Tristan’s heartbeat slows beneath my cheek. His skin is warm, and his hand is gently stroking down my back in lazy, reverent lines that make me feel more than safe—I feel wanted. Not just for what I gave him, but for me.
And that changes everything.
He cups my jaw, thumb sweeping across my swollen bottom lip, smearing the mess there.
“You don’t have to finish.”
I shake my head. “I want to know what you taste like when you come.”

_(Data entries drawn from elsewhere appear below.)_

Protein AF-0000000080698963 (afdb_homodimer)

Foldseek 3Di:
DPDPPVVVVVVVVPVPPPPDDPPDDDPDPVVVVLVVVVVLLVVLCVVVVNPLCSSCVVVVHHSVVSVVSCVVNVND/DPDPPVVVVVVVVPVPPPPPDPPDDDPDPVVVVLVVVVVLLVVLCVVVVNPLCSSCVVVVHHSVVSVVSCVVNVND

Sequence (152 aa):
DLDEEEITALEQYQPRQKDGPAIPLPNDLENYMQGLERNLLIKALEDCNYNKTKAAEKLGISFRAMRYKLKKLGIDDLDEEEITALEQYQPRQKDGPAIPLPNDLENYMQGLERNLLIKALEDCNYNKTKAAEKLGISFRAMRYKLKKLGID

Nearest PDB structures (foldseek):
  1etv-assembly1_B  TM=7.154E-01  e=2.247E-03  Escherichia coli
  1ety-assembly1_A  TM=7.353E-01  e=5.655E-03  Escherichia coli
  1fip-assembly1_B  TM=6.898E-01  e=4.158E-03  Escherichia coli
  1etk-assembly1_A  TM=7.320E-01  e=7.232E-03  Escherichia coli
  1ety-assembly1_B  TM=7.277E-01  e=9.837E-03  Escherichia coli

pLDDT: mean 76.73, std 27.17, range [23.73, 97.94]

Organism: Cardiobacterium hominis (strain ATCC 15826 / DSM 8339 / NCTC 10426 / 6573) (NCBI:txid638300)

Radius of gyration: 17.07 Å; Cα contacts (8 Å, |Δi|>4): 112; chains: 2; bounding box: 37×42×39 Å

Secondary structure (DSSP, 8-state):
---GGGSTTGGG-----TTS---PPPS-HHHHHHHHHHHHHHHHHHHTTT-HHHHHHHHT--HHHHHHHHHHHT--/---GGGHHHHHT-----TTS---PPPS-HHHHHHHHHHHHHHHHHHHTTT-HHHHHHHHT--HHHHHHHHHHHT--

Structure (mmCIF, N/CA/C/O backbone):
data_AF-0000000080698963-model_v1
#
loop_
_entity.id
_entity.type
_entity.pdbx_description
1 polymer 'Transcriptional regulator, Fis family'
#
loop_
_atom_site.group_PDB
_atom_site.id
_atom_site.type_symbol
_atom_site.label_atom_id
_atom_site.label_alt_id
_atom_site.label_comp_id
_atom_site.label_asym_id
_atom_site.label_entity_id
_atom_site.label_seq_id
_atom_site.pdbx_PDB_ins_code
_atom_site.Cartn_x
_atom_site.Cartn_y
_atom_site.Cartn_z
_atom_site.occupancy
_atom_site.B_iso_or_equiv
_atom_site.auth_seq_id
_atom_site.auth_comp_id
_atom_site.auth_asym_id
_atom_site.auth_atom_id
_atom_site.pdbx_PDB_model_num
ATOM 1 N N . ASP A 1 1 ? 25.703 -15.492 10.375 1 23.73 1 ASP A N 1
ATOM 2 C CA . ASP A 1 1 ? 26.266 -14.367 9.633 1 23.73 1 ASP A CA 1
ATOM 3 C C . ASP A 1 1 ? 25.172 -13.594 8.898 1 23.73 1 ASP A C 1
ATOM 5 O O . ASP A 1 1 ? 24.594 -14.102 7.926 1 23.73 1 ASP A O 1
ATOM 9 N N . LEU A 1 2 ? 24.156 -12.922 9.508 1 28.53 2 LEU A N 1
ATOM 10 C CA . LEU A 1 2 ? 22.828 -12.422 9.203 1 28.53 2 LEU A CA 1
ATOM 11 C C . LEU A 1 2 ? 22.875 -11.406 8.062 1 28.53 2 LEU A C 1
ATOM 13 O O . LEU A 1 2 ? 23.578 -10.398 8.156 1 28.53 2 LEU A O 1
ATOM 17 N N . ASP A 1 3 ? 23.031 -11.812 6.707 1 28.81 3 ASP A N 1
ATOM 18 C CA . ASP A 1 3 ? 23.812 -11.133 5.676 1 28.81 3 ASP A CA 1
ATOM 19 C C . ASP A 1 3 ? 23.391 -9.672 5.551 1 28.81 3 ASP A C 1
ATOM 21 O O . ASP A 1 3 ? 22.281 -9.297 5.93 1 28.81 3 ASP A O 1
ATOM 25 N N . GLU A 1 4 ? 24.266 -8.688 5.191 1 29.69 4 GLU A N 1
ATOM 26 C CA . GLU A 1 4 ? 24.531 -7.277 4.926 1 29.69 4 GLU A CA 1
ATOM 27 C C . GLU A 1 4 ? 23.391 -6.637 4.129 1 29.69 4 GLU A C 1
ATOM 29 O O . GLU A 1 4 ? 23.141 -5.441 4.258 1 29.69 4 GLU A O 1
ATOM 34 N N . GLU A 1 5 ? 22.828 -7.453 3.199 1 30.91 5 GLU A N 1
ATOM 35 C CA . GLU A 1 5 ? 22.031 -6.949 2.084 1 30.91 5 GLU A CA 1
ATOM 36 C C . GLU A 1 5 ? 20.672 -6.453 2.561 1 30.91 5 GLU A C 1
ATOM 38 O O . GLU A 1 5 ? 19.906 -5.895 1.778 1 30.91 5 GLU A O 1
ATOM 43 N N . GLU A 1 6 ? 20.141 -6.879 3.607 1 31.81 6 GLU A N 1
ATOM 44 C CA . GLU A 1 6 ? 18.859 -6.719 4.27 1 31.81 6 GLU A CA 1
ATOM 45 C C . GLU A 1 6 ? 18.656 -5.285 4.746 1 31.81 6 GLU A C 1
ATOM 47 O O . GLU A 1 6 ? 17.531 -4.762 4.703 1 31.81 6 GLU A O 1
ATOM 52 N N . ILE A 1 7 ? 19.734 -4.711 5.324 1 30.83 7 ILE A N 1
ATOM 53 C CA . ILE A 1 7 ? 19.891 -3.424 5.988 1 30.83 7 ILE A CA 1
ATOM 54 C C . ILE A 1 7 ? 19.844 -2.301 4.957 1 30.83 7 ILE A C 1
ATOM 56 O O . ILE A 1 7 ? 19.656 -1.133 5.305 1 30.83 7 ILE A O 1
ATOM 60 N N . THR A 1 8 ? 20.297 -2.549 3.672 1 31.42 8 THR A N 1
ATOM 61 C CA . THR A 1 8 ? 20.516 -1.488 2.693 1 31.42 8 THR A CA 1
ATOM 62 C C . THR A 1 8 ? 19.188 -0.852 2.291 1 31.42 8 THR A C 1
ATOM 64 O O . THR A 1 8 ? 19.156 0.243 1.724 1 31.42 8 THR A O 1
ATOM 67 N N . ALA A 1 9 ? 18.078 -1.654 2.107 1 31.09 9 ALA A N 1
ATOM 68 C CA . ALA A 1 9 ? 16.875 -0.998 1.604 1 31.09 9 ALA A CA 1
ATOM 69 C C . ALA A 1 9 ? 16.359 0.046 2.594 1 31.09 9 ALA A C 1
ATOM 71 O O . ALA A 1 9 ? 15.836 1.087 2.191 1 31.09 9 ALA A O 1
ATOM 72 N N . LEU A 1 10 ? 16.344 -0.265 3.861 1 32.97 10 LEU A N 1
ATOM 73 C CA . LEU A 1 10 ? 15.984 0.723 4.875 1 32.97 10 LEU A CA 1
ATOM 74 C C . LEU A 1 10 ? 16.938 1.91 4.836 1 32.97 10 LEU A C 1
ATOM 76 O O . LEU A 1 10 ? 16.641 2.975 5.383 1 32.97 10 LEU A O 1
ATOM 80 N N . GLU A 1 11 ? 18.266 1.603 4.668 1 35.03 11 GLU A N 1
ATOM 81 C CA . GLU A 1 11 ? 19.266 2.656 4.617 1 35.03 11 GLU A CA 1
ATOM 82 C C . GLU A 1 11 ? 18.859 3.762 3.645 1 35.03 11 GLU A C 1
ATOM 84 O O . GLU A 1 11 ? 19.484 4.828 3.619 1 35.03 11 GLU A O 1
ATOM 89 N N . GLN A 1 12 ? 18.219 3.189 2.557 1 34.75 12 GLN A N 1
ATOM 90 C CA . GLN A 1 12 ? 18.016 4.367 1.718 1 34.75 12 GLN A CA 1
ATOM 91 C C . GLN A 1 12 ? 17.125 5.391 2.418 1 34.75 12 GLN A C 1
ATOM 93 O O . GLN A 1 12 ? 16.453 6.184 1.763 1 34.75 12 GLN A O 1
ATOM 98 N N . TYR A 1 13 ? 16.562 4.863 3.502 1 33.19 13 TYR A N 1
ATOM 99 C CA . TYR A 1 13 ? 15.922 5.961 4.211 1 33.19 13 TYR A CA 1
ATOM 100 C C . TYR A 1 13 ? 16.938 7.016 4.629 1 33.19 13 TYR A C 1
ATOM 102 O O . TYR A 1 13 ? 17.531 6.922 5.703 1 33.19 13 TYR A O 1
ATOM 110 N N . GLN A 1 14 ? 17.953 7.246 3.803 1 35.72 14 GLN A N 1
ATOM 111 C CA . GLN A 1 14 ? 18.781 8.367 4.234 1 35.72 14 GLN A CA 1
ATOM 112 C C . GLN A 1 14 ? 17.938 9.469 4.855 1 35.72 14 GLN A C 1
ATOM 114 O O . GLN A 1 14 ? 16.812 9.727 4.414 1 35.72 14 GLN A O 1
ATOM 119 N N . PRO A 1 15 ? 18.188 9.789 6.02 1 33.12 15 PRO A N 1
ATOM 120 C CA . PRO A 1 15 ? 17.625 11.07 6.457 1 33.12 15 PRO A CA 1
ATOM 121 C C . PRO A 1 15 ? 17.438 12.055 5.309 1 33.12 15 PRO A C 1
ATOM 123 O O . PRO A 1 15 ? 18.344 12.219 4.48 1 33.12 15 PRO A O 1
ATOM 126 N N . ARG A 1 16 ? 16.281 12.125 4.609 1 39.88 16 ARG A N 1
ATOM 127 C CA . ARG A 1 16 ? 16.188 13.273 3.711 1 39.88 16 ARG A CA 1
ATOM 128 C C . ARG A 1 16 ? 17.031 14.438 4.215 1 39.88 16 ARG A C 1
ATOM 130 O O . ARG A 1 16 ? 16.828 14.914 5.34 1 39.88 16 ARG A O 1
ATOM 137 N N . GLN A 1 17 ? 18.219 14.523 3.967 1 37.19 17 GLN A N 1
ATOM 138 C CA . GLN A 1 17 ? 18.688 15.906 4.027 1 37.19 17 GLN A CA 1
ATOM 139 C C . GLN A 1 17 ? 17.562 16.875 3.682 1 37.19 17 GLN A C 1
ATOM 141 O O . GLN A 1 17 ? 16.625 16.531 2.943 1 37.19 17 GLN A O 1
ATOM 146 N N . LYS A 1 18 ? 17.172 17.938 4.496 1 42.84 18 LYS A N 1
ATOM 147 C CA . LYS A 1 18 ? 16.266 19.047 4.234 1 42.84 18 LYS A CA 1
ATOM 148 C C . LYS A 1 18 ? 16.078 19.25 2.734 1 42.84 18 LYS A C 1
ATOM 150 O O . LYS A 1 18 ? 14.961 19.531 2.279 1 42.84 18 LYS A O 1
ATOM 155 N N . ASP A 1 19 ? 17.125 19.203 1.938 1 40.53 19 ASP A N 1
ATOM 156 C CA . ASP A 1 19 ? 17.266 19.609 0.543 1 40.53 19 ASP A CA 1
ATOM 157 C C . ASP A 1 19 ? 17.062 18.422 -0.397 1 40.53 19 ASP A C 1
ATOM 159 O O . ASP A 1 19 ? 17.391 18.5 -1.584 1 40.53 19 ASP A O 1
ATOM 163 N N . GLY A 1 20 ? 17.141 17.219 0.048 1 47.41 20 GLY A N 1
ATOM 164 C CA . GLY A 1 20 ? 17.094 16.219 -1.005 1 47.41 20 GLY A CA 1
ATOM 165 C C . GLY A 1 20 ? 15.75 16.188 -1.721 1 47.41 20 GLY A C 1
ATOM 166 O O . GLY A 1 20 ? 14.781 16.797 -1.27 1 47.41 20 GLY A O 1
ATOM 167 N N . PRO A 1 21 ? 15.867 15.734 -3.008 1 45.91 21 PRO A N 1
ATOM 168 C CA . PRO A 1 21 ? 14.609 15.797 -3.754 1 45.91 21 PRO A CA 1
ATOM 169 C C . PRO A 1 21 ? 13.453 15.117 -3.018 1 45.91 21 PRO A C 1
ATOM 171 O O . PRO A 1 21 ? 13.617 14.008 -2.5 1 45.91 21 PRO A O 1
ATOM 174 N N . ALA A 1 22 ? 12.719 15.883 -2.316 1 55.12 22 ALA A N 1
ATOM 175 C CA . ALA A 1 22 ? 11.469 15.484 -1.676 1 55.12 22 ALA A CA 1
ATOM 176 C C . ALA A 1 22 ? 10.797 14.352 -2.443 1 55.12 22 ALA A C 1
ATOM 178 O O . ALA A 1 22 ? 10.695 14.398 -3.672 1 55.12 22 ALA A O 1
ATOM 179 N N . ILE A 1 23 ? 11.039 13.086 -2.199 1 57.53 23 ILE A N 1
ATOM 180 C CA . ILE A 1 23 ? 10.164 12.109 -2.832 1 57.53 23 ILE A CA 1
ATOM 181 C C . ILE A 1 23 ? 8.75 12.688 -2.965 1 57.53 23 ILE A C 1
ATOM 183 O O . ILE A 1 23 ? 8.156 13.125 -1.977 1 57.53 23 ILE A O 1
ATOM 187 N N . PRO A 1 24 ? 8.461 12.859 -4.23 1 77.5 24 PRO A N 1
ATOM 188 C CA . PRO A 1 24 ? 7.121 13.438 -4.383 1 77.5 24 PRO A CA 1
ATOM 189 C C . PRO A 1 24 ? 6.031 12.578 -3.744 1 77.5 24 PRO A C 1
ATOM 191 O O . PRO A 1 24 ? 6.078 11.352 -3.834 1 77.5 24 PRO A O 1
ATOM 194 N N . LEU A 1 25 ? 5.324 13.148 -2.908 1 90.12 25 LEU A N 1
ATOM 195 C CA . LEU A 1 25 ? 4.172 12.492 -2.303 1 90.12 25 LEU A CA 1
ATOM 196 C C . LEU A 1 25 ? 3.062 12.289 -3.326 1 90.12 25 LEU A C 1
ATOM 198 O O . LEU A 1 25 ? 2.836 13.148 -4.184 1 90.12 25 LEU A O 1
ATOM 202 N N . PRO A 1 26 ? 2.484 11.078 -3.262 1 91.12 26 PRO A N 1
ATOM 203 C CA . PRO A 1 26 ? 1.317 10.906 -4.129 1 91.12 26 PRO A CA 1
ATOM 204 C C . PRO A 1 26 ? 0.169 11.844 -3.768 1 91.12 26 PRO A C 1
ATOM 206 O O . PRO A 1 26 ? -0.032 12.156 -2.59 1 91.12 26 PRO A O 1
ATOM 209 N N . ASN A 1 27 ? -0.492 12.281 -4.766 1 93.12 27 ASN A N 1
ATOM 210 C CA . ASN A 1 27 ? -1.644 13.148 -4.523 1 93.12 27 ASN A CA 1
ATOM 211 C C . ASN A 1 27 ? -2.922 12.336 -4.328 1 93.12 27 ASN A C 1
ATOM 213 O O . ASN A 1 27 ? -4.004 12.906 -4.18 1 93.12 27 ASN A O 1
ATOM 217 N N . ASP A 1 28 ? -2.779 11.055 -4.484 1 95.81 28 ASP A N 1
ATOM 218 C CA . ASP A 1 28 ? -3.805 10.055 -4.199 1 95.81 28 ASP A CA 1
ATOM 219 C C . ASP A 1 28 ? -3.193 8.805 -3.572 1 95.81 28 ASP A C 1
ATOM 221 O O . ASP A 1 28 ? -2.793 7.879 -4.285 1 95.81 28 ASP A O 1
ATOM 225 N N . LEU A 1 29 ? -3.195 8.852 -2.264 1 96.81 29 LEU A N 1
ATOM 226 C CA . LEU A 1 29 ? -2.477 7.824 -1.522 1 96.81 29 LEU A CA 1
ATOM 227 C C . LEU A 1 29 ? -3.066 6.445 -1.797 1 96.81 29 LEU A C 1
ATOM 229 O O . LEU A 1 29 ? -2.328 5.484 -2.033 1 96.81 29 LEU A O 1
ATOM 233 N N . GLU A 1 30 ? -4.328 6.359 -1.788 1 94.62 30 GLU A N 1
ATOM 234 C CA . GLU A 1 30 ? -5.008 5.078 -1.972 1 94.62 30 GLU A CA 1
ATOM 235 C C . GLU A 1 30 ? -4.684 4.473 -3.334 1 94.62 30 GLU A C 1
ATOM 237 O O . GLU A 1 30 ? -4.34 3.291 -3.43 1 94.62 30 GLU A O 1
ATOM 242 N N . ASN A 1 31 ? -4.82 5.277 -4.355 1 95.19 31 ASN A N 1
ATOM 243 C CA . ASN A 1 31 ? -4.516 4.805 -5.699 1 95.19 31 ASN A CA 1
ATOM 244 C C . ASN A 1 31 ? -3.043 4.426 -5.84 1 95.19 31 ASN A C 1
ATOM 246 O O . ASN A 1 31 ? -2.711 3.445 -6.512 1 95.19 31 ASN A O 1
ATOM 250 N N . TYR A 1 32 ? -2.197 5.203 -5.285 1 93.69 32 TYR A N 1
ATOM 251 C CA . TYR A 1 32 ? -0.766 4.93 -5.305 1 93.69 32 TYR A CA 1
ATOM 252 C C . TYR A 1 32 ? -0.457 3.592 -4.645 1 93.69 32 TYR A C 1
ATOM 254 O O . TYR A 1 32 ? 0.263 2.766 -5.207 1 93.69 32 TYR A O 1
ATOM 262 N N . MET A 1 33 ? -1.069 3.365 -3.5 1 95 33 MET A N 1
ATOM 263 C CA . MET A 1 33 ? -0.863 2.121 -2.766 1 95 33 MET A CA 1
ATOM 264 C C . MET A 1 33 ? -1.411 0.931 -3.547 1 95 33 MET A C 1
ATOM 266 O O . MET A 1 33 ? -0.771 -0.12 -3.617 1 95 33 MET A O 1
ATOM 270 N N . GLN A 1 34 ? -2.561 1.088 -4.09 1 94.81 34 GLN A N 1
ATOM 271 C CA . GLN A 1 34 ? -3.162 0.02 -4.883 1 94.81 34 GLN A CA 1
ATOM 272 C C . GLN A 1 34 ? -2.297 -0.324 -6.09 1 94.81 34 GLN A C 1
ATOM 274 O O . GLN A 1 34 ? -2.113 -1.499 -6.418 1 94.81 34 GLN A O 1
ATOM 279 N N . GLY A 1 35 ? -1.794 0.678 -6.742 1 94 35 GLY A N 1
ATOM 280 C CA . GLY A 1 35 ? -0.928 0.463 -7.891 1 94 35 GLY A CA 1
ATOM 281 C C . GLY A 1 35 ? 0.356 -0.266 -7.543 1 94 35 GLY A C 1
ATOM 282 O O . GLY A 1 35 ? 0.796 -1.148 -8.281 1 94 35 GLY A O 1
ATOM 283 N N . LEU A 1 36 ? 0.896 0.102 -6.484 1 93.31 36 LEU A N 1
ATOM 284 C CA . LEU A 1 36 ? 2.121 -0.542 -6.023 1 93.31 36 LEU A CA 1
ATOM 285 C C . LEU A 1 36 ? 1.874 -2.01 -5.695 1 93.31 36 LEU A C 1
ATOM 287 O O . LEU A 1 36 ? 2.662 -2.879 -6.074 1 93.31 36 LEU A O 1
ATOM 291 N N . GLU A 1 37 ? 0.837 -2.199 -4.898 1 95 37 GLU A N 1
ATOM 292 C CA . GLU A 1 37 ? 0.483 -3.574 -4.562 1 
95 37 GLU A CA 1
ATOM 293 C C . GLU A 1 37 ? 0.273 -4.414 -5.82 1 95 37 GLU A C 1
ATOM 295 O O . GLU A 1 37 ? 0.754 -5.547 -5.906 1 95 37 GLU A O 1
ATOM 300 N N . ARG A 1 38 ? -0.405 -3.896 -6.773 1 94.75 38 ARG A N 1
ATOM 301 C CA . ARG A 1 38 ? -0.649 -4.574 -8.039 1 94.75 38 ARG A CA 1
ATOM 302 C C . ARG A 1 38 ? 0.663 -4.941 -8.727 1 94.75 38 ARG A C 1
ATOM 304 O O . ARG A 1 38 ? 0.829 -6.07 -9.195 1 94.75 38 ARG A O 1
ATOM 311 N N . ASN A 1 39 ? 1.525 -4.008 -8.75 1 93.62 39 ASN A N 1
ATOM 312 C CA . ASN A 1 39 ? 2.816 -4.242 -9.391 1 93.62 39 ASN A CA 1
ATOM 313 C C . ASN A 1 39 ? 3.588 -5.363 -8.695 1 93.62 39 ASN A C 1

His eyes go black. “Minerva.”
“I want it in my mouth.” Despite my burning cheeks, my voice stays steady. “Please.”
The word please undoes him.
He sits up straighter against the headboard, hand sliding into my hair, not pushing, just anchoring.
“Then take what you need, baby. I’m yours.”
I dive back down with new purpose, lips sealing tight, hand pumping in time with my mouth. I take him deeper than before, letting him hit the back of my throat once, twice, tears pricking my eyes from the stretch, but I don’t stop. I want it too much.
He’s chanting my name now, low and desperate.
“Fuck, Min, your mouth, so hot, so tight, gonna come, baby, gonna—”
His hips stutter. I pull up just enough to keep the head between my lips and suck hard, tongue working the underside.
He comes with a guttural groan, pulsing hot and thick across my tongue. I swallow on instinct, again and again, until he’s spent, until the last shudder leaves his body and his hand in my hair goes limp and trembling.
I pull off slowly, licking him clean because I can’t help it, then crawl up his body. He hauls me into his chest, arms banding around me, face buried in my neck.
“Holy fuck,” he breathes against my skin, voice hoarse. “You just wrecked me good.”
I hide my smile against his throat, tasting him still. “Data collected. Hypothesis confirmed: you taste even better than I calculated.”
He laughs, shaky and stunned, and kisses me deep and filthy, not caring that he’s still on my tongue. “Stay right here. I’m never letting you out of my sight again.”
I curl into him, warm and triumphant and utterly, perfectly his.
Kepler can sleep in his crate tonight.
Chapter Fourteen
Tristan
I can’t bake for shit. Never have, probably never will. I get the baking soda mixed up with the baking powder, I end up mixing too much or too little, I fuck up my ratios, and I inevitably end up with a goopy, inedible mess that is somehow both burned and raw. I don’t know how the folks on theGreat British Baking Showdo it. I once exploded an angel food cake in my oven. If Paul Hollywood had seen that abomination, he would have had me dragged straight to the guillotine, or whatever execution devices the Brits are known for. Maybe the rack.
So baking isn’t an option, but I keep thinking about what Minerva said, about making things with her hands. About love. Whenever I eat her food, or I go through the highly detailed charts she puts together, or open the luggage she packed just so, I have proof that she’s paying attention to my needs. As my assistant, I appreciate her attention to detail. As my… friend with benefits? Situationship? Regardless of the label, I want to do something for her that makes her feel as cared for as I do.
I want her to feel treasured. Not tolerated. Not handled. Treasured.
But what am I supposed to do for the woman who thinks of everything?
The answer comes to me after an away game while I’m doomscrolling on my phone. Since meeting Kepler, I’ve sought out the occasional ferret video, so they pop up in my feed from time to time. I watch one featuring a mama and her kits, which look like tiny hair sausages. Then, a video of two adults learning to use the talking buttons designed for dogs and cats. Then—
I sit bolt upright in bed, clutching my phone in both hands. “Yes. Holy shit, yes. That’s perfect.”
Flopping onto my back again, I bookmark the video for later. I’ll have time to sketch out my idea on the flight back to Vegas. I can’t bake to save my life, but this, I can do.